▸ **Material provided**:
_ _ _ _ _
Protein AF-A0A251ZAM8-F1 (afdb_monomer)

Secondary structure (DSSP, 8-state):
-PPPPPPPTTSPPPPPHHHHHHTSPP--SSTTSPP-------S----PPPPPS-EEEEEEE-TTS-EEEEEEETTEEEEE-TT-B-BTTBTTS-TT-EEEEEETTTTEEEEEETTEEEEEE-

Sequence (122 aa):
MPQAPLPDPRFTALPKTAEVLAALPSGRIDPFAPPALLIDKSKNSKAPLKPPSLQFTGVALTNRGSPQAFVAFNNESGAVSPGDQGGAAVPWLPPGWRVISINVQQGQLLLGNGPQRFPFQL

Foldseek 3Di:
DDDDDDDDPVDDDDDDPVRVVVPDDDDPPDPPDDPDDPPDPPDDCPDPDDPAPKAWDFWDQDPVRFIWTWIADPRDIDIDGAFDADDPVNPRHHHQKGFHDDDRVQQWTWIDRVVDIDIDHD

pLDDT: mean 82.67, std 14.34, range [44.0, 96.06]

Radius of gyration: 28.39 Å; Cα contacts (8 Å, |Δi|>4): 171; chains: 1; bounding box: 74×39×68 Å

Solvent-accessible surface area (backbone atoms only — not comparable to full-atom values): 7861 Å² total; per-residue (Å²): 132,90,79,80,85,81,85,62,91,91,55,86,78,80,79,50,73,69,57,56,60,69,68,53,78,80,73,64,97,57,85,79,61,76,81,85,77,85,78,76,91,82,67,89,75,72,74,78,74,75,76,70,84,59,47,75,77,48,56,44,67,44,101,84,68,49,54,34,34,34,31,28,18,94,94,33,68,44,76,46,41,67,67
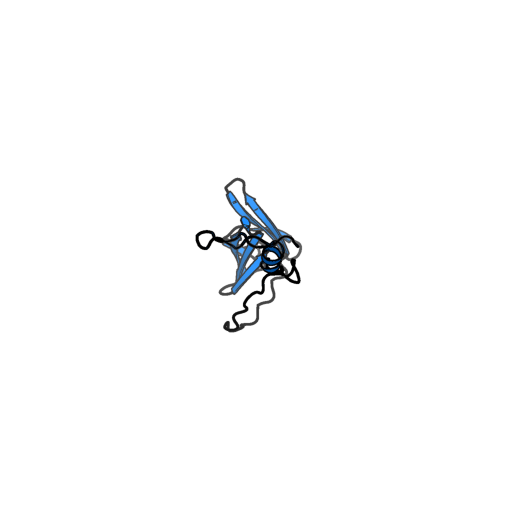,43,55,20,31,93,92,32,61,31,34,60,70,67,32,28,33,68,43,63,40,64,93,73,39,30,40,32,34,29,46,85,94,44,75,48,80,45,72,114

Mean predicted aligned error: 16.1 Å

Structure (mmCIF, N/CA/C/O backbone):
data_AF-A0A251ZAM8-F1
#
_entry.id   AF-A0A251ZAM8-F1
#
loop_
_atom_site.group_PDB
_atom_site.id
_atom_site.type_symbol
_atom_site.label_atom_id
_atom_site.label_alt_id
_atom_site.label_comp_id
_atom_site.label_asym_id
_atom_site.label_entity_id
_atom_site.label_seq_id
_atom_site.pdbx_PDB_ins_code
_atom_site.Cartn_x
_atom_site.Cartn_y
_atom_site.Cartn_z
_atom_site.occupancy
_atom_site.B_iso_or_equiv
_atom_site.auth_seq_id
_atom_site.auth_comp_id
_atom_site.auth_asym_id
_atom_site.auth_atom_id
_atom_site.pdbx_PDB_model_num
ATOM 1 N N . MET A 1 1 ? -58.231 3.379 52.005 1.00 49.62 1 MET A N 1
ATOM 2 C CA . MET A 1 1 ? -57.339 3.361 50.824 1.00 49.62 1 MET A CA 1
ATOM 3 C C . MET A 1 1 ? -56.545 4.662 50.842 1.00 49.62 1 MET A C 1
ATOM 5 O O . MET A 1 1 ? -57.198 5.698 50.822 1.00 49.62 1 MET A O 1
ATOM 9 N N . PRO A 1 2 ? -55.209 4.672 50.981 1.00 50.00 2 PRO A N 1
ATOM 10 C CA . PRO A 1 2 ? -54.454 5.920 50.905 1.00 50.00 2 PRO A CA 1
ATOM 11 C C . PRO A 1 2 ? -54.441 6.442 49.459 1.00 50.00 2 PRO A C 1
ATOM 13 O O . PRO A 1 2 ? -54.216 5.687 48.515 1.00 50.00 2 PRO A O 1
ATOM 16 N N . GLN A 1 3 ? -54.742 7.729 49.306 1.00 50.16 3 GLN A N 1
ATOM 17 C CA . GLN A 1 3 ? -54.842 8.439 48.033 1.00 50.16 3 GLN A CA 1
ATOM 18 C C . GLN A 1 3 ? -53.450 8.911 47.587 1.00 50.16 3 GLN A C 1
ATOM 20 O O . GLN A 1 3 ? -52.691 9.444 48.396 1.00 50.16 3 GLN A O 1
ATOM 25 N N . ALA A 1 4 ? -53.103 8.698 46.314 1.00 66.75 4 ALA A N 1
ATOM 26 C CA . ALA A 1 4 ? -51.814 9.124 45.768 1.00 66.75 4 ALA A CA 1
ATOM 27 C C . ALA A 1 4 ? -51.732 10.667 45.678 1.00 66.75 4 ALA A C 1
ATOM 29 O O . ALA A 1 4 ? -52.734 11.295 45.319 1.00 66.75 4 ALA A O 1
ATOM 30 N N . PRO A 1 5 ? -50.573 11.289 45.977 1.00 66.88 5 PRO A N 1
ATOM 31 C CA . PRO A 1 5 ? -50.403 12.740 45.888 1.00 66.88 5 PRO A CA 1
ATOM 32 C C . PRO A 1 5 ? -50.597 13.262 44.457 1.00 66.88 5 PRO A C 1
ATOM 34 O O . PRO A 1 5 ? -50.112 12.660 43.499 1.00 66.88 5 PRO A O 1
ATOM 37 N N . LEU A 1 6 ? -51.287 14.398 44.321 1.00 69.56 6 LEU A N 1
ATOM 38 C CA . LEU A 1 6 ? -51.475 15.095 43.045 1.00 69.56 6 LEU A CA 1
ATOM 39 C C . LEU A 1 6 ? -50.183 15.846 42.649 1.00 69.56 6 LEU A C 1
ATOM 41 O O . LEU A 1 6 ? -49.576 16.480 43.514 1.00 69.56 6 LEU A O 1
ATOM 45 N N . PRO A 1 7 ? -49.747 15.794 41.377 1.00 69.94 7 PRO A N 1
ATOM 46 C CA . PRO A 1 7 ? -48.513 16.445 40.932 1.00 69.94 7 PRO A CA 1
ATOM 47 C C . PRO A 1 7 ? -48.644 17.982 40.884 1.00 69.94 7 PRO A C 1
ATOM 49 O O . PRO A 1 7 ? -49.637 18.507 40.383 1.00 69.94 7 PRO A O 1
ATOM 52 N N . ASP A 1 8 ? -47.634 18.703 41.390 1.00 74.44 8 ASP A N 1
ATOM 53 C CA . ASP A 1 8 ? -47.567 20.176 41.380 1.00 74.44 8 ASP A CA 1
ATOM 54 C C . ASP A 1 8 ? -47.097 20.677 39.990 1.00 74.44 8 ASP A C 1
ATOM 56 O O . ASP A 1 8 ? -46.011 20.296 39.543 1.00 74.44 8 ASP A O 1
ATOM 60 N N . PRO A 1 9 ? -47.873 21.525 39.284 1.00 69.94 9 PRO A N 1
ATOM 61 C CA . PRO A 1 9 ? -47.620 21.910 37.888 1.00 69.94 9 PRO A CA 1
ATOM 62 C C . PRO A 1 9 ? -46.348 22.743 37.657 1.00 69.94 9 PRO A C 1
ATOM 64 O O . PRO A 1 9 ? -45.974 22.970 36.509 1.00 69.94 9 PRO A O 1
ATOM 67 N N . ARG A 1 10 ? -45.676 23.213 38.717 1.00 81.38 10 ARG A N 1
ATOM 68 C CA . ARG A 1 10 ? -44.385 23.923 38.621 1.00 81.38 10 ARG A CA 1
ATOM 69 C C . ARG A 1 10 ? -43.171 22.989 38.552 1.00 81.38 10 ARG A C 1
ATOM 71 O O . ARG A 1 10 ? -42.056 23.476 38.381 1.00 81.38 10 ARG A O 1
ATOM 78 N N . PHE A 1 11 ? -43.370 21.678 38.691 1.00 78.94 11 PHE A N 1
ATOM 79 C CA . PHE A 1 11 ? -42.298 20.689 38.662 1.00 78.94 11 PHE A CA 1
ATOM 80 C C . PHE A 1 11 ? -42.503 19.686 37.528 1.00 78.94 11 PHE A C 1
ATOM 82 O O . PHE A 1 11 ? -43.558 19.067 37.400 1.00 78.94 11 PHE A O 1
ATOM 89 N N . THR A 1 12 ? -41.457 19.473 36.733 1.00 80.38 12 THR A N 1
ATOM 90 C CA . THR A 1 12 ? -41.401 18.337 35.812 1.00 80.38 12 THR A CA 1
ATOM 91 C C . THR A 1 12 ? -41.184 17.071 36.632 1.00 80.38 12 THR A C 1
ATOM 93 O O . THR A 1 12 ? -40.186 16.953 37.344 1.00 80.38 12 THR A O 1
ATOM 96 N N . ALA A 1 13 ? -42.122 16.128 36.556 1.00 80.62 13 ALA A N 1
ATOM 97 C CA . ALA A 1 13 ? -41.978 14.842 37.222 1.00 80
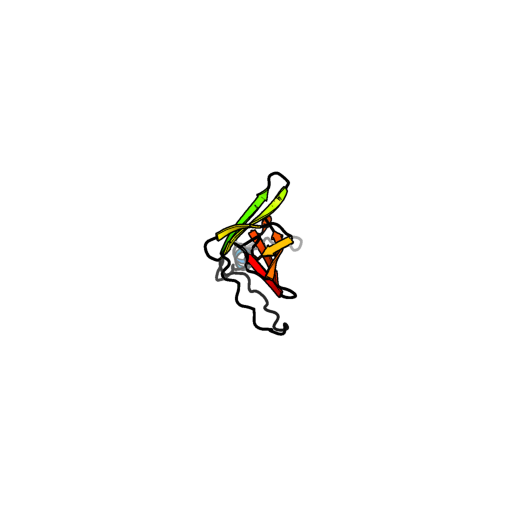.62 13 ALA A CA 1
ATOM 98 C C . ALA A 1 13 ? -40.763 14.083 36.668 1.00 80.62 13 ALA A C 1
ATOM 100 O O . ALA A 1 13 ? -40.495 14.108 35.465 1.00 80.62 13 ALA A O 1
ATOM 101 N N . LEU A 1 14 ? -40.040 13.390 37.550 1.00 84.31 14 LEU A N 1
ATOM 102 C CA . LEU A 1 14 ? -38.980 12.489 37.115 1.00 84.31 14 LEU A CA 1
ATOM 103 C C . LEU A 1 14 ? -39.592 11.329 36.313 1.00 84.31 14 LEU A C 1
ATOM 105 O O . LEU A 1 14 ? -40.627 10.792 36.726 1.00 84.31 14 LEU A O 1
ATOM 109 N N . PRO A 1 15 ? -38.966 10.926 35.194 1.00 86.94 15 PRO A N 1
ATOM 110 C CA . PRO A 1 15 ? -39.431 9.792 34.411 1.00 86.94 15 PRO A CA 1
ATOM 111 C C . PRO A 1 15 ? -39.404 8.518 35.254 1.00 86.94 15 PRO A C 1
ATOM 113 O O . PRO A 1 15 ? -38.514 8.302 36.084 1.00 86.94 15 PRO A O 1
ATOM 116 N N . LYS A 1 16 ? -40.394 7.653 35.039 1.00 88.38 16 LYS A N 1
ATOM 117 C CA . LYS A 1 16 ? -40.458 6.358 35.727 1.00 88.38 16 LYS A CA 1
ATOM 118 C C . LYS A 1 16 ? -39.379 5.425 35.182 1.00 88.38 16 LYS A C 1
ATOM 120 O O . LYS A 1 16 ? -39.014 5.502 34.013 1.00 88.38 16 LYS A O 1
ATOM 125 N N . THR A 1 17 ? -38.935 4.457 35.986 1.00 85.94 17 THR A N 1
ATOM 126 C CA . THR A 1 17 ? -37.939 3.452 35.562 1.00 85.94 17 THR A CA 1
ATOM 127 C C . THR A 1 17 ? -38.318 2.766 34.244 1.00 85.94 17 THR A C 1
ATOM 129 O O . THR A 1 17 ? -37.465 2.589 33.383 1.00 85.94 17 THR A O 1
ATOM 132 N N . ALA A 1 18 ? -39.599 2.436 34.047 1.00 87.50 18 ALA A N 1
ATOM 133 C CA . ALA A 1 18 ? -40.083 1.823 32.809 1.00 87.50 18 ALA A CA 1
ATOM 134 C C . ALA A 1 18 ? -39.959 2.748 31.582 1.00 87.50 18 ALA A C 1
ATOM 136 O O . ALA A 1 18 ? -39.631 2.279 30.497 1.00 87.50 18 ALA A O 1
ATOM 137 N N . GLU A 1 19 ? -40.178 4.054 31.755 1.00 87.25 19 GLU A N 1
ATOM 138 C CA . GLU A 1 19 ? -40.042 5.051 30.683 1.00 87.25 19 GLU A CA 1
ATOM 139 C C . GLU A 1 19 ? -38.572 5.242 30.300 1.00 87.25 19 GLU A C 1
ATOM 141 O O . GLU A 1 19 ? -38.250 5.331 29.118 1.00 87.25 19 GLU A O 1
ATOM 146 N N . VAL A 1 20 ? -37.667 5.216 31.286 1.00 88.81 20 VAL A N 1
ATOM 147 C CA . VAL A 1 20 ? -36.216 5.260 31.042 1.00 88.81 20 VAL A CA 1
ATOM 148 C C . VAL A 1 20 ? -35.757 4.029 30.263 1.00 88.81 20 VAL A C 1
ATOM 150 O O . VAL A 1 20 ? -35.004 4.161 29.303 1.00 88.81 20 VAL A O 1
ATOM 153 N N . LEU A 1 21 ? -36.231 2.837 30.635 1.00 86.31 21 LEU A N 1
ATOM 154 C CA . LEU A 1 21 ? -35.872 1.593 29.950 1.00 86.31 21 LEU A CA 1
ATOM 155 C C . LEU A 1 21 ? -36.406 1.541 28.514 1.00 86.31 21 LEU A C 1
ATOM 157 O O . LEU A 1 21 ? -35.699 1.078 27.625 1.00 86.31 21 LEU A O 1
ATOM 161 N N . ALA A 1 22 ? -37.620 2.045 28.275 1.00 85.88 22 ALA A N 1
ATOM 162 C CA . ALA A 1 22 ? -38.207 2.108 26.937 1.00 85.88 22 ALA
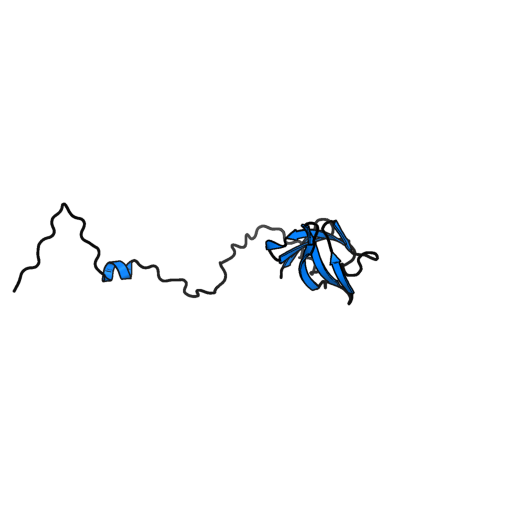 A CA 1
ATOM 163 C C . ALA A 1 22 ? -37.502 3.117 26.013 1.00 85.88 22 ALA A C 1
ATOM 165 O O . ALA A 1 22 ? -37.545 2.965 24.795 1.00 85.88 22 ALA A O 1
ATOM 166 N N . ALA A 1 23 ? -36.852 4.137 26.580 1.00 85.19 23 ALA A N 1
ATOM 167 C CA . ALA A 1 23 ? -36.110 5.142 25.825 1.00 85.19 23 ALA A CA 1
ATOM 168 C C . ALA A 1 23 ? -34.699 4.684 25.416 1.00 85.19 23 ALA A C 1
ATOM 170 O O . ALA A 1 23 ? -34.039 5.372 24.632 1.00 85.19 23 ALA A O 1
ATOM 171 N N . LEU A 1 24 ? -34.212 3.552 25.938 1.00 84.81 24 LEU A N 1
ATOM 172 C CA . LEU A 1 24 ? -32.897 3.044 25.569 1.00 84.81 24 LEU A CA 1
ATOM 173 C C . LEU A 1 24 ? -32.933 2.507 24.133 1.00 84.81 24 LEU A C 1
ATOM 175 O O . LEU A 1 24 ? -33.741 1.626 23.827 1.00 84.81 24 LEU A O 1
ATOM 179 N N . PRO A 1 25 ? -32.047 2.985 23.243 1.00 78.19 25 PRO A N 1
ATOM 180 C CA . PRO A 1 25 ? -31.927 2.394 21.925 1.00 78.19 25 PRO A CA 1
ATOM 181 C C . PRO A 1 25 ? -31.472 0.941 22.076 1.00 78.19 25 PRO A C 1
ATOM 183 O O . PRO A 1 25 ? -30.451 0.655 22.708 1.00 78.19 25 PRO A O 1
ATOM 186 N N . SER A 1 26 ? -32.211 0.010 21.474 1.00 76.75 26 SER A N 1
ATOM 187 C CA . SER A 1 26 ? -31.697 -1.340 21.268 1.00 76.75 26 SER A CA 1
ATOM 188 C C . SER A 1 26 ? -30.468 -1.243 20.363 1.00 76.75 26 SER A C 1
ATOM 190 O O . SER A 1 26 ? -30.526 -0.592 19.317 1.00 76.75 26 SER A O 1
ATOM 192 N N . GLY A 1 27 ? -29.355 -1.857 20.768 1.00 77.62 27 GLY A N 1
ATOM 193 C CA . GLY A 1 27 ? -28.120 -1.862 19.985 1.00 77.62 27 GLY A CA 1
ATOM 194 C C . GLY A 1 27 ? -28.283 -2.496 18.597 1.00 77.62 27 GLY A C 1
ATOM 195 O O . GLY A 1 27 ? -29.356 -2.959 18.208 1.00 77.62 27 GLY A O 1
ATOM 196 N N . ARG A 1 28 ? -27.188 -2.541 17.830 1.00 80.75 28 ARG A N 1
ATOM 197 C CA . ARG A 1 28 ? -27.174 -3.254 16.545 1.00 80.75 28 ARG A CA 1
ATOM 198 C C . ARG A 1 28 ? -27.536 -4.724 16.771 1.00 80.75 28 ARG A C 1
ATOM 200 O O . ARG A 1 28 ? -27.009 -5.338 17.692 1.00 80.75 28 ARG A O 1
ATOM 207 N N . ILE A 1 29 ? -28.375 -5.272 15.885 1.00 77.94 29 ILE A N 1
ATOM 208 C CA . ILE A 1 29 ? -28.709 -6.709 15.861 1.00 77.94 29 ILE A CA 1
ATOM 209 C C . ILE A 1 29 ? -27.425 -7.555 15.818 1.00 77.94 29 ILE A C 1
ATOM 211 O O . ILE A 1 29 ? -27.341 -8.571 16.496 1.00 77.94 29 ILE A O 1
ATOM 215 N N . ASP A 1 30 ? -26.416 -7.091 15.071 1.00 78.44 30 ASP A N 1
ATOM 216 C CA . ASP A 1 30 ? -25.060 -7.636 15.080 1.00 78.44 30 ASP A CA 1
ATOM 217 C C . ASP A 1 30 ? -24.056 -6.531 15.480 1.00 78.44 30 ASP A C 1
ATOM 219 O O . ASP A 1 30 ? -23.813 -5.605 14.689 1.00 78.44 30 ASP A O 1
ATOM 223 N N . PRO A 1 31 ? -23.488 -6.579 16.700 1.00 80.12 31 PRO A N 1
ATOM 224 C CA . PRO A 1 31 ? -22.526 -5.585 17.170 1.00 80.12 31 PRO A CA 1
ATOM 225 C C . PRO A 1 31 ? -21.178 -5.645 16.434 1.00 80.12 31 PRO A C 1
ATOM 227 O O . PRO A 1 31 ? -20.433 -4.666 16.486 1.00 80.12 31 PRO A O 1
ATOM 230 N N . PHE A 1 32 ? -20.878 -6.734 15.720 1.00 83.81 32 PHE A N 1
ATOM 231 C CA . PHE A 1 32 ? -19.607 -6.948 15.021 1.00 83.81 32 PHE A CA 1
ATOM 232 C C . PHE A 1 32 ? -19.705 -6.812 13.503 1.00 83.81 32 PHE A C 1
ATOM 234 O O . PHE A 1 32 ? -18.673 -6.774 12.831 1.00 83.81 32 PHE A O 1
ATOM 241 N N . ALA A 1 33 ? -20.911 -6.692 12.942 1.00 80.06 33 ALA A N 1
ATOM 242 C CA . ALA A 1 33 ? -21.059 -6.471 11.512 1.00 80.06 33 ALA A CA 1
ATOM 243 C C . ALA A 1 33 ? -20.294 -5.199 11.081 1.00 80.06 33 ALA A C 1
ATOM 245 O O . ALA A 1 33 ? -20.364 -4.166 11.759 1.00 80.06 33 ALA A O 1
ATOM 246 N N . PRO A 1 34 ? -19.589 -5.207 9.942 1.00 76.44 34 PRO A N 1
ATOM 247 C CA . PRO A 1 34 ? -18.930 -4.007 9.439 1.00 76.44 34 PRO A CA 1
ATOM 248 C C . PRO A 1 34 ? -19.963 -2.909 9.110 1.00 76.44 34 PRO A C 1
ATOM 250 O O . PRO A 1 34 ? -21.125 -3.219 8.822 1.00 76.44 34 PRO A O 1
ATOM 253 N N . PRO A 1 35 ? -19.593 -1.617 9.175 1.00 74.56 35 PRO A N 1
ATOM 254 C CA . PRO A 1 35 ? -20.469 -0.533 8.741 1.00 74.56 35 PRO A CA 1
ATOM 255 C C . PRO A 1 35 ? -20.800 -0.688 7.250 1.00 74.56 35 PRO A C 1
ATOM 257 O O . PRO A 1 35 ? -19.923 -0.988 6.440 1.00 74.56 35 PRO A O 1
ATOM 260 N N . ALA A 1 36 ? -22.071 -0.497 6.884 1.00 69.12 36 ALA A N 1
ATOM 261 C CA . ALA A 1 36 ? -22.511 -0.623 5.499 1.00 69.12 36 ALA A CA 1
ATOM 262 C C . ALA A 1 36 ? -21.822 0.441 4.633 1.00 69.12 36 ALA A C 1
ATOM 264 O O . ALA A 1 36 ? -22.072 1.638 4.775 1.00 69.12 36 ALA A O 1
ATOM 265 N N . LEU A 1 37 ? -20.940 -0.000 3.737 1.00 66.38 37 LEU A N 1
ATOM 266 C CA . LEU A 1 37 ? -20.309 0.867 2.752 1.00 66.38 37 LEU A CA 1
ATOM 267 C C . LEU A 1 37 ? -21.356 1.242 1.697 1.00 66.38 37 LEU A C 1
ATOM 269 O O . LEU A 1 37 ? -21.887 0.376 1.003 1.00 66.38 37 LEU A O 1
ATOM 273 N N . LEU A 1 38 ? -21.657 2.535 1.571 1.00 57.25 38 LEU A N 1
ATOM 274 C CA . LEU A 1 38 ? -22.454 3.064 0.467 1.00 57.25 38 LEU A CA 1
ATOM 275 C C . LEU A 1 38 ? -21.624 2.953 -0.817 1.00 57.25 38 LEU A C 1
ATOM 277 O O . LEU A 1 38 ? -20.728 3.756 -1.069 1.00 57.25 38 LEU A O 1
_ _ _ _ _
▸ **Aim of the task**: Set down precisely the lines above between the line holding "pLDDT: mean 82.67, std" and the line holding "Radius of gyration: 28.39", inclusive, and nothing beyond them.

▸ **Solution to the problem**:
pLDDT: mean 82.67, std 14.34, range [44.0, 96.06]

Radius of gyration: 28.39 Å; Cα contacts (8 Å, |Δi|>4): 171; chains: 1; bounding box: 74×39×68 Å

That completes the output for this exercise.